▸ Data shown
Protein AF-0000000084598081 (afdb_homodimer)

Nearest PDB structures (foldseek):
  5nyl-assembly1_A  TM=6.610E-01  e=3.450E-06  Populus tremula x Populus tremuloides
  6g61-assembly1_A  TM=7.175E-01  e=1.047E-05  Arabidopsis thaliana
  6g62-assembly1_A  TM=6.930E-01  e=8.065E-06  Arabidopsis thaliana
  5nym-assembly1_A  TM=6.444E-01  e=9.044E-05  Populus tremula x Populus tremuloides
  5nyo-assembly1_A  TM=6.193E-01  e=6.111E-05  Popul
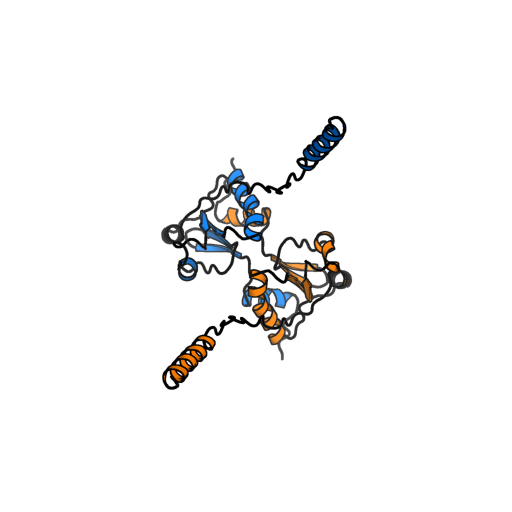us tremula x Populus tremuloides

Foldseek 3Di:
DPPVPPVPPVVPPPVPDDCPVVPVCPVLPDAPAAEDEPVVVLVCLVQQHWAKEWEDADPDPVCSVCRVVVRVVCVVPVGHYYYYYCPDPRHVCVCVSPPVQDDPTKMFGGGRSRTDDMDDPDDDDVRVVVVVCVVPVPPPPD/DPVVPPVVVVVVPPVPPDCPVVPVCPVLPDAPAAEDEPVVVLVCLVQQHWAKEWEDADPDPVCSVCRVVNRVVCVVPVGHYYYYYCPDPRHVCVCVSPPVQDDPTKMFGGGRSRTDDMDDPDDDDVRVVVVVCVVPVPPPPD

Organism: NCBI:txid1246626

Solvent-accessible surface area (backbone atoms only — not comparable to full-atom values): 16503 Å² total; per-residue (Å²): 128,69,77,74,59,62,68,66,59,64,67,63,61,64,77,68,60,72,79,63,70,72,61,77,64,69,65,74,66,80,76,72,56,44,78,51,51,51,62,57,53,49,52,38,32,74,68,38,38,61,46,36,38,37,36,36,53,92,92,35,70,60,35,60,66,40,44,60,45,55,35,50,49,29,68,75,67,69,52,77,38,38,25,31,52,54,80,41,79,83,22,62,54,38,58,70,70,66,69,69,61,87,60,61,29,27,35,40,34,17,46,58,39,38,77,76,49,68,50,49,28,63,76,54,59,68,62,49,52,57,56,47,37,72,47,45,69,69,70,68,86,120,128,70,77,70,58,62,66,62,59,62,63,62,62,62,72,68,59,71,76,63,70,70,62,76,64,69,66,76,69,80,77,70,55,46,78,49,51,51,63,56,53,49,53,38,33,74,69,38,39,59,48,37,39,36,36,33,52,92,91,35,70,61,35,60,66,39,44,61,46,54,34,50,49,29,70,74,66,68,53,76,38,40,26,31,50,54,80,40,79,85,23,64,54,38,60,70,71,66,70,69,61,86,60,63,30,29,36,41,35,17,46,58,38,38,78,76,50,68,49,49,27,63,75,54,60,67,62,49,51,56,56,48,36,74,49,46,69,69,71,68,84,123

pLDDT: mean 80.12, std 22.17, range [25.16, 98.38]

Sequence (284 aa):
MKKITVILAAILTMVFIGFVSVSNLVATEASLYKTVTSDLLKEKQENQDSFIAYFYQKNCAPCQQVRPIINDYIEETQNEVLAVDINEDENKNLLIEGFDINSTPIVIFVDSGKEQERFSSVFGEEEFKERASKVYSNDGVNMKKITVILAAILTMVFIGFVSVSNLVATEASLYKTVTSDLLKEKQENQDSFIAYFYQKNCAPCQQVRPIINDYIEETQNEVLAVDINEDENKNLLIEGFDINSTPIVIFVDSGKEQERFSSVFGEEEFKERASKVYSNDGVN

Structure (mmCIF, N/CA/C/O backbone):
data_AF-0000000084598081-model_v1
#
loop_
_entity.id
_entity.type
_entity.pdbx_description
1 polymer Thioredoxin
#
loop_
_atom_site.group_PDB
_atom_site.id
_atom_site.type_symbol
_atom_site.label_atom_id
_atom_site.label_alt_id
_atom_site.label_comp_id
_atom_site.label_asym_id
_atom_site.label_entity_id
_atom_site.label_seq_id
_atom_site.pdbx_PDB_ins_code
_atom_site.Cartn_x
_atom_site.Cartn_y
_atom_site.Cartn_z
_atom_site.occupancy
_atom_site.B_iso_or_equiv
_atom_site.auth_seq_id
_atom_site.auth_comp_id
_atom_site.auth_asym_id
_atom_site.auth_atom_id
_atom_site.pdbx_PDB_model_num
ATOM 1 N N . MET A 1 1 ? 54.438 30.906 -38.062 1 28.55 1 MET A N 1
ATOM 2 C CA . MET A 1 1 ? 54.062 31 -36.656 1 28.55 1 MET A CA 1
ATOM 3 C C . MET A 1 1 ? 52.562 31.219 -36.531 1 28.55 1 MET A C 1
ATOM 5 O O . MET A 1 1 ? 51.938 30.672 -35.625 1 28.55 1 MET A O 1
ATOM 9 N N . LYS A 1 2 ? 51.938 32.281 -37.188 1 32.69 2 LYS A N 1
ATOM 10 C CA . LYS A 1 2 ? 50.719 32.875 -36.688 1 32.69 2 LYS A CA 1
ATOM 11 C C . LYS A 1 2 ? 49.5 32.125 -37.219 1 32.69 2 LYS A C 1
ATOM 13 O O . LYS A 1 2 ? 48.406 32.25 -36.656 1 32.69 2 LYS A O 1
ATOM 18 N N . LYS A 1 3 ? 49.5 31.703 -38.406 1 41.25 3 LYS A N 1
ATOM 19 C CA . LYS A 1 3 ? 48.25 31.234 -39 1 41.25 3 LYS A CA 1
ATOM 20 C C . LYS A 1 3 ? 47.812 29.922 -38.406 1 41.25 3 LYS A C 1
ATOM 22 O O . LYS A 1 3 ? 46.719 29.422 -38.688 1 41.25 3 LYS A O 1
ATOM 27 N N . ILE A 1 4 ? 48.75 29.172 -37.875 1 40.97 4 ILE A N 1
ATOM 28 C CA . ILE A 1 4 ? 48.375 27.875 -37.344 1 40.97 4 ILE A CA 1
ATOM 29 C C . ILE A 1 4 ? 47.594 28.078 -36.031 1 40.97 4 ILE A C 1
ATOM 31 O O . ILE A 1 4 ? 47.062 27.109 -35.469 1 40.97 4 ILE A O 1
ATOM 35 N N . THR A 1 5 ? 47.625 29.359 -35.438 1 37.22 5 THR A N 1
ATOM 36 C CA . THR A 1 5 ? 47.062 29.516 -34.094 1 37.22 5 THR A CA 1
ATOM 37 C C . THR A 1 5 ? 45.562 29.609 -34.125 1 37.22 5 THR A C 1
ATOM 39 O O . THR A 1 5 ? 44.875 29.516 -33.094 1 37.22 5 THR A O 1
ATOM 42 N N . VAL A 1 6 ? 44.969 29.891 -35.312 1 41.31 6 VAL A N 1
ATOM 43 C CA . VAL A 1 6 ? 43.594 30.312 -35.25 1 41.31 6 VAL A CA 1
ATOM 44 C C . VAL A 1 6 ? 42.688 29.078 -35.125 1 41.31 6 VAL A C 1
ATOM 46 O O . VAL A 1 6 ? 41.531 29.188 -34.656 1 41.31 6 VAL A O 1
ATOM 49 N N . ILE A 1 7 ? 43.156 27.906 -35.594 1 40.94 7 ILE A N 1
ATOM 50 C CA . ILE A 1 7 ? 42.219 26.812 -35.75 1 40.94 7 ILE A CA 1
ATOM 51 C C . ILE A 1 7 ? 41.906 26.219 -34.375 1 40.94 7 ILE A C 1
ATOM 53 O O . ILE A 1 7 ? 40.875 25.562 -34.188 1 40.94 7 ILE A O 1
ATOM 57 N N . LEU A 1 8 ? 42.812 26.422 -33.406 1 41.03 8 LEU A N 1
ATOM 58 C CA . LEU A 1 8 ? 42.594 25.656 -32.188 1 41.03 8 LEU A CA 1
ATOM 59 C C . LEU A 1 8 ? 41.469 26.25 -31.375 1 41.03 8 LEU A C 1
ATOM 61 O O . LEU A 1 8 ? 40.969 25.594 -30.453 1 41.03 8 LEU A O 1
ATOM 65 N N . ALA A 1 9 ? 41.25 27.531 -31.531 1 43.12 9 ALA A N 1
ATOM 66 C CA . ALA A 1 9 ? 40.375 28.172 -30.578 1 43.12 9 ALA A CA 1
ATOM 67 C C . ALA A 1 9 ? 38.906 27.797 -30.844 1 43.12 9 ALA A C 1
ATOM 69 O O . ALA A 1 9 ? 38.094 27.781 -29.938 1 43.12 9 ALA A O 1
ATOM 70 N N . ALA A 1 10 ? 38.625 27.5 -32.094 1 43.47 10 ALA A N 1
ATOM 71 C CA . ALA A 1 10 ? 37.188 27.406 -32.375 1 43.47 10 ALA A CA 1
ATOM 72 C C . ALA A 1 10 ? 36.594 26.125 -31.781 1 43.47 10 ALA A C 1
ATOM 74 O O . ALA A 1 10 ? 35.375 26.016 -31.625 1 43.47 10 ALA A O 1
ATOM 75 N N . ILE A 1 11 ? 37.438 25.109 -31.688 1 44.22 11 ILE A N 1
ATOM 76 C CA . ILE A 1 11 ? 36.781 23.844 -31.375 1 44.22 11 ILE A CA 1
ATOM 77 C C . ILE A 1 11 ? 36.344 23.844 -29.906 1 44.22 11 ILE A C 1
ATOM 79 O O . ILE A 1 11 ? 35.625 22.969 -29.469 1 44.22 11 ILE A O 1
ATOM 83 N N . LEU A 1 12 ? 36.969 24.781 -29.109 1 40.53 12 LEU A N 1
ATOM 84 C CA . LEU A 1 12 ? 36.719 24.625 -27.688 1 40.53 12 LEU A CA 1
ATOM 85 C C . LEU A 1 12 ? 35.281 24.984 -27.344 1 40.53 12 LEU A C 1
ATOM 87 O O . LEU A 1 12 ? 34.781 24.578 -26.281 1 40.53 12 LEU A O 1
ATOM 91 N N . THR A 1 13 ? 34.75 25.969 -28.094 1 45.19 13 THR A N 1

...

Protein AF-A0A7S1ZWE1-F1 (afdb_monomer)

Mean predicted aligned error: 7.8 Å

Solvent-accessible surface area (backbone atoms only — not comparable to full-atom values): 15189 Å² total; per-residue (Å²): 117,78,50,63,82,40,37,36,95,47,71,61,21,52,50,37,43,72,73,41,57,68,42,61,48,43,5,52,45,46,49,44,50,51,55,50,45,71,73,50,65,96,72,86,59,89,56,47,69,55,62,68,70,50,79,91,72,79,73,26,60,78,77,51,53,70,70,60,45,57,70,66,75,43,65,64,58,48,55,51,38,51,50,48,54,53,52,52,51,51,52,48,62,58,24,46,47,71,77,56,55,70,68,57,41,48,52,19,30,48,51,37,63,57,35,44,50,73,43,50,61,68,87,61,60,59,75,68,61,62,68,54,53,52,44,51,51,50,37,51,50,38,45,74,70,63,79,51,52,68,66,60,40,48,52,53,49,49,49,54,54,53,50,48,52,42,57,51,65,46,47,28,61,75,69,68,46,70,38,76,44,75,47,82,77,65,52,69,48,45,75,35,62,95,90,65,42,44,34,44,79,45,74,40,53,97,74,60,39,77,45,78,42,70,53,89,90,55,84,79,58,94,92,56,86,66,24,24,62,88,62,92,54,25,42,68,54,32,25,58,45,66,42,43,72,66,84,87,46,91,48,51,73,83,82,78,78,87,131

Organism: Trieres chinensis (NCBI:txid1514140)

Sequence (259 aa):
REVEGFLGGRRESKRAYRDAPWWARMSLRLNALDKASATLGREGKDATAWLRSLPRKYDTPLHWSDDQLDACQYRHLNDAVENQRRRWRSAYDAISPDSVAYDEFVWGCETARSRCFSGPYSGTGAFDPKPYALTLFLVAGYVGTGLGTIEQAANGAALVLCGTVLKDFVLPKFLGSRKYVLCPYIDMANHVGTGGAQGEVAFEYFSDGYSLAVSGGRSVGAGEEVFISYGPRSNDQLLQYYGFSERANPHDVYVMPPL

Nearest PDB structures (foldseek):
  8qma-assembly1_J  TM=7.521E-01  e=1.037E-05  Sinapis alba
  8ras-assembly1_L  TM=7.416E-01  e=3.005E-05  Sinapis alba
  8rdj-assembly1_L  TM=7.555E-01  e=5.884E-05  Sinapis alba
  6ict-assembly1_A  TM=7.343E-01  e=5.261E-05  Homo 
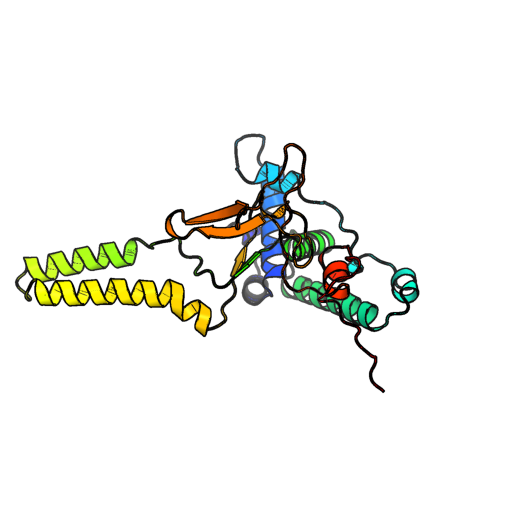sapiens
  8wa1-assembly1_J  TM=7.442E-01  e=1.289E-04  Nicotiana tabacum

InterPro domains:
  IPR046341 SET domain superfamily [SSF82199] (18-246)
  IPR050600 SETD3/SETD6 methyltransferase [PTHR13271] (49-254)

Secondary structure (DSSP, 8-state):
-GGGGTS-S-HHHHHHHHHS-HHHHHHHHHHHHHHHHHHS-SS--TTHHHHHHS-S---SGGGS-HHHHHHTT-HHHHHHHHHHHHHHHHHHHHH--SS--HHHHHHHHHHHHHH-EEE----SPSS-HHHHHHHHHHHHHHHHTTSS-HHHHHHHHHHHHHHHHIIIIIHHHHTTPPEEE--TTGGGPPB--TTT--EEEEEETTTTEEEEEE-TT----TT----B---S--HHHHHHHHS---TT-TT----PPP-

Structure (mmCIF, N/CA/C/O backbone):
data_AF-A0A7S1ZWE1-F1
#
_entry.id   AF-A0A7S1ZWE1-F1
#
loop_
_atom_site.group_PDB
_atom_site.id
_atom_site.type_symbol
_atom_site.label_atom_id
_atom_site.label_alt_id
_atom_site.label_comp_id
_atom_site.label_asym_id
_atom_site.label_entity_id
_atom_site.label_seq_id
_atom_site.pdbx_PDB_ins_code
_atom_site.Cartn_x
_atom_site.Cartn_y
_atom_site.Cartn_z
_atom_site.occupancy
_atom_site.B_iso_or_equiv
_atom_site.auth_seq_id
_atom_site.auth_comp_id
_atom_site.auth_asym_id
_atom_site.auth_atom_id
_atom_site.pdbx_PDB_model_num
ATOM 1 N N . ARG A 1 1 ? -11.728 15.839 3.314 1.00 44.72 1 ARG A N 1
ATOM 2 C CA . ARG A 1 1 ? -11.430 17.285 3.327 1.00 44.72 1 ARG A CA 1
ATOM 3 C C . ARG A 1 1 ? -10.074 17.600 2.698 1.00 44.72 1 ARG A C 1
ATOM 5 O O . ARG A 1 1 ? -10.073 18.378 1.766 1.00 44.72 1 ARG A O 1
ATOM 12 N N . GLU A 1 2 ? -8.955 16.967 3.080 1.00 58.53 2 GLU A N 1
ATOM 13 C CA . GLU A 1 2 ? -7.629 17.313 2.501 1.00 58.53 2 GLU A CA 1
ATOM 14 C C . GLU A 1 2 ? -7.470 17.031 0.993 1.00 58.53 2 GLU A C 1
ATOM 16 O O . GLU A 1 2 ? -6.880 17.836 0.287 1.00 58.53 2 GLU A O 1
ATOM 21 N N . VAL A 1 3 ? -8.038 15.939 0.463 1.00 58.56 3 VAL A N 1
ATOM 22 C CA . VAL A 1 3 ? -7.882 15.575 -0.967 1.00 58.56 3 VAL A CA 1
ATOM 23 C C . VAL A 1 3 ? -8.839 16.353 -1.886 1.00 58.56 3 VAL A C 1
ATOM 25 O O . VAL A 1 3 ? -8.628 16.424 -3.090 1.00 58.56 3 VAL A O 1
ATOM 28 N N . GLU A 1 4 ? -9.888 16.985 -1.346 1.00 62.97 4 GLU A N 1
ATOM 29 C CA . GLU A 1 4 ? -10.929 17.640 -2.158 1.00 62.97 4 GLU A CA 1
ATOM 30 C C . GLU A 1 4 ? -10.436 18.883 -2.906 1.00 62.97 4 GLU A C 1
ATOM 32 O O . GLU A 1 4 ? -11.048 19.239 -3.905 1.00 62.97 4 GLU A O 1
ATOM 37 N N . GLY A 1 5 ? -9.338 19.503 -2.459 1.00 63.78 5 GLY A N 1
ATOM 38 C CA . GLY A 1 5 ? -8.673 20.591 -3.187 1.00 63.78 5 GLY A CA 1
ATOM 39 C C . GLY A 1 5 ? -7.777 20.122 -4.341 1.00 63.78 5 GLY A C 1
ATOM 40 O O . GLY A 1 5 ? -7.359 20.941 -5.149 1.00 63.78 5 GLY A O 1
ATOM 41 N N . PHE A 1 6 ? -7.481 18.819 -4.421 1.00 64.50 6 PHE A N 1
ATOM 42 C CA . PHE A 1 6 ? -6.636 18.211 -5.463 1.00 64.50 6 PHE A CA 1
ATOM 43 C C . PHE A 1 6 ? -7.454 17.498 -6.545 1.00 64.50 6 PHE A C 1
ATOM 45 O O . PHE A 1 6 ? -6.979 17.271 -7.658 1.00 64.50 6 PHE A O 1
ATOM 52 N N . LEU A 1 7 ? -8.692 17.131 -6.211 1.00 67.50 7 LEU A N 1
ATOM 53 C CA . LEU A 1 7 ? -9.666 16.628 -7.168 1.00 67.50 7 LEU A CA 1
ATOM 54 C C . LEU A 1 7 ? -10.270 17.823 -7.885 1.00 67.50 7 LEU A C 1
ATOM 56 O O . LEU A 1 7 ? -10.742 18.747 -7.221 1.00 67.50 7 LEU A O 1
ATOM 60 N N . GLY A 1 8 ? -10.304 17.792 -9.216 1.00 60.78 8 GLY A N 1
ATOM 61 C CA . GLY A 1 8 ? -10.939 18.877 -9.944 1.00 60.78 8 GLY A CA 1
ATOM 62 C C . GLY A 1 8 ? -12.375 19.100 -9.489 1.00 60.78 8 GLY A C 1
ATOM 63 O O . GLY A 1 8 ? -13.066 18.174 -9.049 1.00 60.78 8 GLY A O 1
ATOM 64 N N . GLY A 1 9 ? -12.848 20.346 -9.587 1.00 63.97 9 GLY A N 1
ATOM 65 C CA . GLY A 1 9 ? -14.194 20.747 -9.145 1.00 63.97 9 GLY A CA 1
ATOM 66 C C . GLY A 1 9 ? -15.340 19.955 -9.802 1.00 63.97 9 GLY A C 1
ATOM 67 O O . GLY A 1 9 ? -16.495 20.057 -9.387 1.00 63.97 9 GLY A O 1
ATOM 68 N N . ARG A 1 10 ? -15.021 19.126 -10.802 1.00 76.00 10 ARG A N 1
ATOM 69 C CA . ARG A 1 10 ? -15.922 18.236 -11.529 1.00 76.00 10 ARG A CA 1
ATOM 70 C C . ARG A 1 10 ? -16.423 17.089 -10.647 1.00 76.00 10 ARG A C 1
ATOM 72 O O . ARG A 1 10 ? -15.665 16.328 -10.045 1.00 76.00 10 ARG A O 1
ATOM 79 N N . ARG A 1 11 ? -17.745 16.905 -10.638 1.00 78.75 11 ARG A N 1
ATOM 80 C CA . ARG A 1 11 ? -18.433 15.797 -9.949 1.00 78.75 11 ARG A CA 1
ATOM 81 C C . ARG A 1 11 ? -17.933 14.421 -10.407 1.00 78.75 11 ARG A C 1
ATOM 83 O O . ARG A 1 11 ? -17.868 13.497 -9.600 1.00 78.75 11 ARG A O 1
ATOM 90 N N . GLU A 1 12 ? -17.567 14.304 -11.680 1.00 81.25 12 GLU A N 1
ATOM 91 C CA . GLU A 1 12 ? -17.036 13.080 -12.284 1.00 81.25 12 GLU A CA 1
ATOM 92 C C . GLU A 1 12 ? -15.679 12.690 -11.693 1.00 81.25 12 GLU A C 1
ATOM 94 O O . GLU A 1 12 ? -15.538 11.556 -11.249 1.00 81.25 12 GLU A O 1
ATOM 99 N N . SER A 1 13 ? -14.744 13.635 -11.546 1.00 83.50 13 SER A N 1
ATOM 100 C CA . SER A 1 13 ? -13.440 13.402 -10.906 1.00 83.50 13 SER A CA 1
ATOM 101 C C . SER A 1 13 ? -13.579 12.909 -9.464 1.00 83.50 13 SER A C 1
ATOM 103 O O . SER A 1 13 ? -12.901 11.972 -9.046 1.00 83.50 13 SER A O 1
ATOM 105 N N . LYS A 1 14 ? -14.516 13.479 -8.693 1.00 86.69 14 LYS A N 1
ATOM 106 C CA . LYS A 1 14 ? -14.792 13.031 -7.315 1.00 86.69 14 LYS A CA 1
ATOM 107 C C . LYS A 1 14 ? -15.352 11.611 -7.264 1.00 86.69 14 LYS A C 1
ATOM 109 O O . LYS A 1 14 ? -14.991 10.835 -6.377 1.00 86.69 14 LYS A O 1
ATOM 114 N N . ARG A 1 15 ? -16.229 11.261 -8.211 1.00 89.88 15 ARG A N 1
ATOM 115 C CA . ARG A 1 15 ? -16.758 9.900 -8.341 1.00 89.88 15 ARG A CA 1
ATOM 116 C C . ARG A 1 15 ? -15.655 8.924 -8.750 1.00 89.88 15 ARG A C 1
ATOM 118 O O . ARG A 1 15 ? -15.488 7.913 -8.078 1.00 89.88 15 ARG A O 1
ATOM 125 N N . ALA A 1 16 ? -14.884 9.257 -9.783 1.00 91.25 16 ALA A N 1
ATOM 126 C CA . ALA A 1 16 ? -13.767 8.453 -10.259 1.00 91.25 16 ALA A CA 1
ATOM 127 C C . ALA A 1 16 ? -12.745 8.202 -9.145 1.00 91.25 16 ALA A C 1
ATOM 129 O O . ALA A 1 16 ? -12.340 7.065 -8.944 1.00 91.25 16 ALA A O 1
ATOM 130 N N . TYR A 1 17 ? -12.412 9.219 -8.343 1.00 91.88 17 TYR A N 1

▸ Work to be completed
In the listing, find every line with the word "Arabidopsis" and return it.

▸ Exercise answer
  6g61-assembly1_A  TM=7.175E-01  e=1.047E-05  Arabidopsis thaliana
  6g62-assembly1_A  TM=6.930E-01  e=8.065E-06  Arabidopsis thaliana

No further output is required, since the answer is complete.